- Born: 1914 France
- Other names: Maturette
- Occupation: Criminal
- Known for: Prison sentence with Henri Charrière

= André Maturette =

French criminal and Papillon character (born 1914)

André Maturette (born 1914) was a prisoner in the French Guiana prison colony of Devil's Island who attempted to escape with Henri Charrière and Joanes Clousiot.

==Biography==
Maturette was born in France and was arrested in 1932 when he was seventeen for the murder of a taxi cab driver. He was originally sentenced to death by guillotine, but was later sentenced to life because of his young age.

In early 1933, Maturette was sent to the penal colony in French Guiana where he met Charrière and Joanes Clousiot, with whom he would eventually escape. In the early morning hours of 28 November 1933 the three escaped from the hospital in Cayenne prison and went to a leper colony, buying a boat from the lepers led by Toussaint.
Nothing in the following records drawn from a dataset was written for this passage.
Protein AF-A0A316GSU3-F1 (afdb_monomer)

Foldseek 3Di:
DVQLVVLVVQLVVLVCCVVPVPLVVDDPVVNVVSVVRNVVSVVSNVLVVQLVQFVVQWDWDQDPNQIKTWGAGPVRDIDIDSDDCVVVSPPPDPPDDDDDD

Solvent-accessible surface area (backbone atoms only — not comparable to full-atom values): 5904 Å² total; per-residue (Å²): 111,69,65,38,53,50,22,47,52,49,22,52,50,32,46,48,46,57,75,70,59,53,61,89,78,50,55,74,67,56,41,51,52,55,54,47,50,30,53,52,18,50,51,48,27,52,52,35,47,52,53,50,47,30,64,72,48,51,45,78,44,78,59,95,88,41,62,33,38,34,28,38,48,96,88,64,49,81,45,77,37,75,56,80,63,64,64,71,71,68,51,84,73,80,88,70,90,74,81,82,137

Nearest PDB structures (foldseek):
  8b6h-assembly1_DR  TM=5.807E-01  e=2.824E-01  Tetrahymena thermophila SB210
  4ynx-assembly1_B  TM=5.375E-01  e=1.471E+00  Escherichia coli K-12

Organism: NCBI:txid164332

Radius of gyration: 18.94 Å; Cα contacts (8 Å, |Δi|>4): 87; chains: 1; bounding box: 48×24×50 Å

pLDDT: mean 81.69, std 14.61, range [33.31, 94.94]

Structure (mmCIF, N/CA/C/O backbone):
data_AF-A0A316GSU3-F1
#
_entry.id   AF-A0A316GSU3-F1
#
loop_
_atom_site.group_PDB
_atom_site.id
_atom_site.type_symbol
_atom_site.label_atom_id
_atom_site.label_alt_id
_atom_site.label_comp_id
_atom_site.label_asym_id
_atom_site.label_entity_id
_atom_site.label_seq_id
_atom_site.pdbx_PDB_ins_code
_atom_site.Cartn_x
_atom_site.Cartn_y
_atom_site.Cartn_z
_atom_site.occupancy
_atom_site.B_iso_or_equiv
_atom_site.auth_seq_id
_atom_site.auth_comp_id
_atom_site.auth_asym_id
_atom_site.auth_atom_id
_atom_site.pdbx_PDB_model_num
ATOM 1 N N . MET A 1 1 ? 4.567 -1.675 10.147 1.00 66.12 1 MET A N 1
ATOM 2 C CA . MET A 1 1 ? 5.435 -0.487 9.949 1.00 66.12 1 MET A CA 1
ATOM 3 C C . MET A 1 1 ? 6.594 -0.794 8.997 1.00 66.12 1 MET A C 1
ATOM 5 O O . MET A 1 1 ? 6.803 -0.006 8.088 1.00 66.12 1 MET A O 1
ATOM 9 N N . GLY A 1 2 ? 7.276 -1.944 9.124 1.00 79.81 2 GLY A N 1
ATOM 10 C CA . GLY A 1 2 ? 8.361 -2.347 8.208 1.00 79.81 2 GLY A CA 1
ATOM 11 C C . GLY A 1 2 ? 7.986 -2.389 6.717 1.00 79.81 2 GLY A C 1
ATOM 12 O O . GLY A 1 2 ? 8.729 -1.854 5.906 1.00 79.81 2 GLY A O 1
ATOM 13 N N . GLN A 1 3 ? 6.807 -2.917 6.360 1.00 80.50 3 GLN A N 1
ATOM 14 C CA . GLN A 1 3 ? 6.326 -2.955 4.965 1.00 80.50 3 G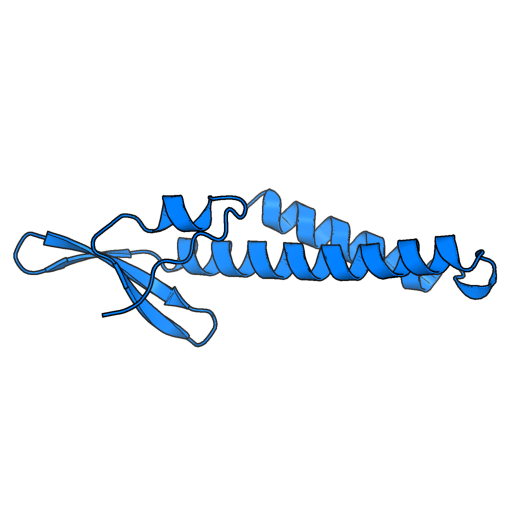LN A CA 1
ATOM 15 C C . GLN A 1 3 ? 6.179 -1.560 4.334 1.00 80.50 3 GLN A C 1
ATOM 17 O O . GLN A 1 3 ? 6.613 -1.351 3.208 1.00 80.50 3 GLN A O 1
ATOM 22 N N . LEU A 1 4 ? 5.649 -0.579 5.077 1.00 78.75 4 LEU A N 1
ATOM 23 C CA . LEU A 1 4 ? 5.523 0.800 4.594 1.00 78.75 4 LEU A CA 1
ATOM 24 C C . LEU A 1 4 ? 6.896 1.442 4.353 1.00 78.75 4 LEU A C 1
ATOM 26 O O . LEU A 1 4 ? 7.090 2.101 3.339 1.00 78.75 4 LEU A O 1
ATOM 30 N N . ILE A 1 5 ? 7.849 1.234 5.267 1.00 84.88 5 ILE A N 1
ATOM 31 C CA . ILE A 1 5 ? 9.217 1.753 5.123 1.00 84.88 5 ILE A CA 1
ATOM 32 C C . ILE A 1 5 ? 9.892 1.117 3.907 1.00 84.88 5 ILE A C 1
ATOM 34 O O . ILE A 1 5 ? 10.467 1.828 3.090 1.00 84.88 5 ILE A O 1
ATOM 38 N N . PHE A 1 6 ? 9.780 -0.204 3.754 1.00 86.50 6 PHE A N 1
ATOM 39 C CA . PHE A 1 6 ? 10.305 -0.913 2.592 1.00 86.50 6 PHE A CA 1
ATOM 40 C C . PHE A 1 6 ? 9.697 -0.391 1.286 1.00 86.50 6 PHE A C 1
ATOM 42 O O . PHE A 1 6 ? 10.443 -0.054 0.373 1.00 86.50 6 PHE A O 1
ATOM 49 N N . ALA A 1 7 ? 8.370 -0.255 1.211 1.00 83.00 7 ALA A N 1
ATOM 50 C CA . ALA A 1 7 ? 7.689 0.241 0.018 1.00 83.00 7 ALA A CA 1
ATOM 51 C C . ALA A 1 7 ? 8.119 1.674 -0.338 1.00 83.00 7 ALA A C 1
ATOM 53 O O . ALA A 1 7 ? 8.394 1.962 -1.503 1.00 83.00 7 ALA A O 1
ATOM 54 N N . LEU A 1 8 ? 8.266 2.552 0.661 1.00 84.75 8 LEU A N 1
ATOM 55 C CA . LEU A 1 8 ? 8.769 3.914 0.462 1.00 84.75 8 LEU A CA 1
ATOM 56 C C . LEU A 1 8 ? 10.210 3.923 -0.061 1.00 84.75 8 LEU A C 1
ATOM 58 O O . LEU A 1 8 ? 10.496 4.621 -1.032 1.00 84.75 8 LEU A O 1
ATOM 62 N N . LEU A 1 9 ? 11.103 3.138 0.549 1.00 88.88 9 LEU A N 1
ATOM 63 C CA . LEU A 1 9 ? 12.504 3.033 0.127 1.00 88.88 9 LEU A CA 1
ATOM 64 C C . LEU A 1 9 ? 12.626 2.447 -1.282 1.00 88.88 9 LEU A C 1
ATOM 66 O O . LEU A 1 9 ? 13.367 2.979 -2.105 1.00 88.88 9 LEU A O 1
ATOM 70 N N . TRP A 1 10 ? 11.867 1.391 -1.575 1.00 88.00 10 TRP A N 1
ATOM 71 C CA . TRP A 1 10 ? 11.792 0.775 -2.895 1.00 88.00 10 TRP A CA 1
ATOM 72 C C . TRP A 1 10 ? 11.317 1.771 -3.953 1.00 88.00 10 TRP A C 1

Eventually, they were all recaptured in Colombia, and were returned to French authorities who sentenced them to two years solitary confinement. Clousiot died shortly after being released from solitary. Charrière survived solitary confinement and successfully escaped from Devil's Island on a bag of coconuts, while Maturette stayed in Royale working in the hospital.

In the 1950s, Maturette was living and married in Venezuela. In the 1973 film Papillon, he was portrayed by Robert Deman. In the 2017 film adaptation of the same name, directed by Michael Noer, Maturette (played by Joel Basman) is shot by Colombian policemen after having escaped to a native village.